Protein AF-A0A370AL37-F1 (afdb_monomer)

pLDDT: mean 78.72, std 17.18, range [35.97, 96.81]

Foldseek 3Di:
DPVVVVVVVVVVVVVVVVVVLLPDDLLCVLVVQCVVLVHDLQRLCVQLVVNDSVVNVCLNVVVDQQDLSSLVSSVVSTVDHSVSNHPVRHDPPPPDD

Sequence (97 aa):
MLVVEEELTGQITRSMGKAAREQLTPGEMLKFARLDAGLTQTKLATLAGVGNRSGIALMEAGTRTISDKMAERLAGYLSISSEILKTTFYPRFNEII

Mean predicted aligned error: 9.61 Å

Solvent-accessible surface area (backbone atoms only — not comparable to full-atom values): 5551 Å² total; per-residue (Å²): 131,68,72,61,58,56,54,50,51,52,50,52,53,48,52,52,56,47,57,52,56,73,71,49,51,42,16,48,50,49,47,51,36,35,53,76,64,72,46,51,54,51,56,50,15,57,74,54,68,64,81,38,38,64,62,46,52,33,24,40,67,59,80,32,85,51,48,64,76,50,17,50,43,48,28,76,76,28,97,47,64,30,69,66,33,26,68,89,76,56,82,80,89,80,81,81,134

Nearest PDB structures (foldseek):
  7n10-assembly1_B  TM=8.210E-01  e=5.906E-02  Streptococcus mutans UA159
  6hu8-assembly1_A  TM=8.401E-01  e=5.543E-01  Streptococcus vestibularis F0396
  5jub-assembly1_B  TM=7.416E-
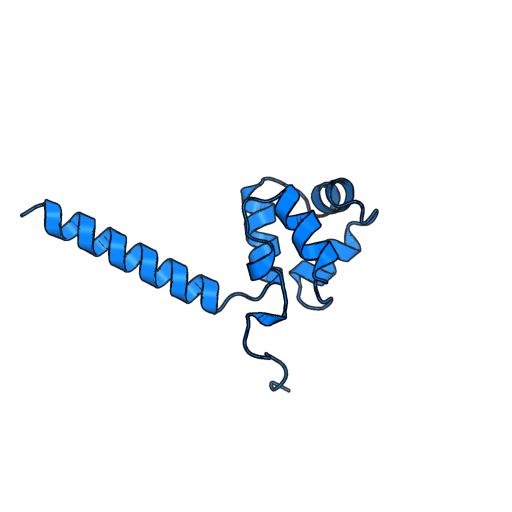01  e=5.543E-01  Streptococcus thermophilus LMD-9
  6qer-assembly4_D  TM=8.461E-01  e=1.192E+00  Streptococcus thermophilus LMD-9
  6hua-assembly1_A  TM=7.719E-01  e=9.420E-01  Streptococcus vestibularis F0396

Structure (mmCIF, N/CA/C/O backbone):
data_AF-A0A370AL37-F1
#
_entry.id   AF-A0A370AL37-F1
#
loop_
_atom_site.group_PDB
_atom_site.id
_atom_site.type_symbol
_atom_site.label_atom_id
_atom_site.label_alt_id
_atom_site.label_comp_id
_atom_site.label_asym_id
_atom_site.label_entity_id
_atom_site.label_seq_id
_atom_site.pdbx_PDB_ins_code
_atom_site.Cartn_x
_atom_site.Cartn_y
_atom_site.Cartn_z
_atom_site.occupancy
_atom_site.B_iso_or_equiv
_atom_site.auth_seq_id
_atom_site.auth_comp_id
_atom_site.auth_asym_id
_atom_site.auth_atom_id
_atom_site.pdbx_PDB_model_num
ATOM 1 N N . MET A 1 1 ? -29.105 -22.798 -26.344 1.00 53.81 1 MET A N 1
ATOM 2 C CA . MET A 1 1 ? -28.219 -21.846 -27.048 1.00 53.81 1 MET A CA 1
ATOM 3 C C . MET A 1 1 ? -27.883 -20.589 -26.229 1.00 53.81 1 MET A C 1
ATOM 5 O O . MET A 1 1 ? -27.071 -19.820 -26.697 1.00 53.81 1 MET A O 1
ATOM 9 N N . LEU A 1 2 ? -28.422 -20.393 -25.012 1.00 56.81 2 LEU A N 1
ATOM 10 C CA . LEU A 1 2 ? -28.095 -19.236 -24.149 1.00 56.81 2 LEU A CA 1
ATOM 11 C C . LEU A 1 2 ? -26.867 -19.449 -23.235 1.00 56.81 2 LEU A C 1
ATOM 13 O O . LEU A 1 2 ? -26.196 -18.495 -22.874 1.00 56.81 2 LEU A O 1
ATOM 17 N N . VAL A 1 3 ? -26.530 -20.699 -22.897 1.00 57.88 3 VAL A N 1
ATOM 18 C CA . VAL A 1 3 ? -25.456 -21.019 -21.926 1.00 57.88 3 VAL A CA 1
ATOM 19 C C . VAL A 1 3 ? -24.046 -20.732 -22.474 1.00 57.88 3 VAL A C 1
ATOM 21 O O . VAL A 1 3 ? -23.125 -20.443 -21.721 1.00 57.88 3 VAL A O 1
ATOM 24 N N . VAL A 1 4 ? -23.869 -20.784 -23.799 1.00 60.53 4 VAL A N 1
ATOM 25 C CA . VAL A 1 4 ? -22.553 -20.626 -24.450 1.00 60.53 4 VAL A CA 1
ATOM 26 C C . VAL A 1 4 ? -22.104 -19.160 -24.472 1.00 60.53 4 VAL A C 1
ATOM 28 O O . VAL A 1 4 ? -20.915 -18.880 -24.339 1.00 60.53 4 VAL A O 1
ATOM 31 N N . GLU A 1 5 ? -23.043 -18.220 -24.603 1.00 61.53 5 GLU A N 1
ATOM 32 C CA . GLU A 1 5 ? -22.741 -16.783 -24.659 1.00 61.53 5 GLU A CA 1
ATOM 33 C C . GLU A 1 5 ? -22.299 -16.237 -23.295 1.00 61.53 5 GLU A C 1
ATOM 35 O O . GLU A 1 5 ? -21.366 -15.435 -23.219 1.00 61.53 5 GLU A O 1
ATOM 40 N N . GLU A 1 6 ? -22.909 -16.712 -22.207 1.00 63.41 6 GLU A N 1
ATOM 41 C CA . GLU A 1 6 ? -22.592 -16.284 -20.840 1.00 63.41 6 GLU A CA 1
ATOM 42 C C . GLU A 1 6 ? -21.220 -16.818 -20.380 1.00 63.41 6 GLU A C 1
ATOM 44 O O . GLU A 1 6 ? -20.396 -16.078 -19.835 1.00 63.41 6 GLU A O 1
ATOM 49 N N . GLU A 1 7 ? -20.922 -18.082 -20.701 1.00 71.50 7 GLU A N 1
ATOM 50 C CA . GLU A 1 7 ? -19.632 -18.739 -20.456 1.00 71.50 7 GLU A CA 1
ATOM 51 C C . GLU A 1 7 ? -18.487 -18.035 -21.211 1.00 71.50 7 GLU A C 1
ATOM 53 O O . GLU A 1 7 ? -17.458 -17.693 -20.616 1.00 71.50 7 GLU A O 1
ATOM 58 N N . LEU A 1 8 ? -18.680 -17.754 -22.507 1.00 67.00 8 LEU A N 1
ATOM 59 C CA . LEU A 1 8 ? -17.691 -17.082 -23.353 1.00 67.00 8 LEU A CA 1
ATOM 60 C C . LEU A 1 8 ? -17.444 -15.636 -22.897 1.00 67.00 8 LEU A C 1
ATOM 62 O O . LEU A 1 8 ? -16.293 -15.209 -22.783 1.00 67.00 8 LEU A O 1
ATOM 66 N N . THR A 1 9 ? -18.506 -14.904 -22.552 1.00 70.56 9 THR A N 1
ATOM 67 C CA . THR A 1 9 ? -18.413 -13.538 -22.009 1.00 70.56 9 THR A CA 1
ATOM 68 C C . THR A 1 9 ? -17.654 -13.519 -20.681 1.00 70.56 9 THR A C 1
ATOM 70 O O . THR A 1 9 ? -16.775 -12.677 -20.472 1.00 70.56 9 THR A O 1
ATOM 73 N N . GLY A 1 10 ? -17.917 -14.487 -19.798 1.00 70.06 10 GLY A N 1
ATOM 74 C CA . GLY A 1 10 ? -17.186 -14.646 -18.543 1.00 70.06 10 GLY A CA 1
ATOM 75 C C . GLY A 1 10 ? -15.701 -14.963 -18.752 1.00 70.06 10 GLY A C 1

-----

What is needed:
The reply must hold exactly the lines from the one containing "ATOM 53 O O" to the last line of the entries, and nothing more.

Problem solution:
ATOM 53 O O . GLU A 1 7 ? -17.458 -17.693 -20.616 1.00 71.50 7 GLU A O 1
ATOM 58 N N . LEU A 1 8 ? -18.680 -17.754 -22.507 1.00 67.00 8 LEU A N 1
ATOM 59 C CA . LEU A 1 8 ? -17.691 -17.082 -23.353 1.00 67.00 8 LEU A CA 1
ATOM 60 C C . LEU A 1 8 ? -17.444 -15.636 -22.897 1.00 67.00 8 LEU A C 1
ATOM 62 O O . LEU A 1 8 ? -16.293 -15.209 -22.783 1.00 67.00 8 LEU A O 1
ATOM 66 N N . THR A 1 9 ? -18.506 -14.904 -22.552 1.00 70.56 9 THR A N 1
ATOM 67 C CA . THR A 1 9 ? -18.413 -13.538 -22.009 1.00 70.56 9 THR A CA 1
ATOM 68 C C . THR A 1 9 ? -17.654 -13.519 -20.681 1.00 70.56 9 THR A C 1
ATOM 70 O O . THR A 1 9 ? -16.775 -12.677 -20.472 1.00 70.56 9 THR A O 1
ATOM 73 N N . GLY A 1 10 ? -17.917 -14.487 -19.798 1.00 70.06 10 GLY A N 1
ATOM 74 C CA . GLY A 1 10 ? -17.186 -14.646 -18.543 1.00 70.06 10 GLY A CA 1
ATOM 75 C C . GLY A 1 10 ? -15.701 -14.963 -18.752 1.00 70.06 10 GLY A C 1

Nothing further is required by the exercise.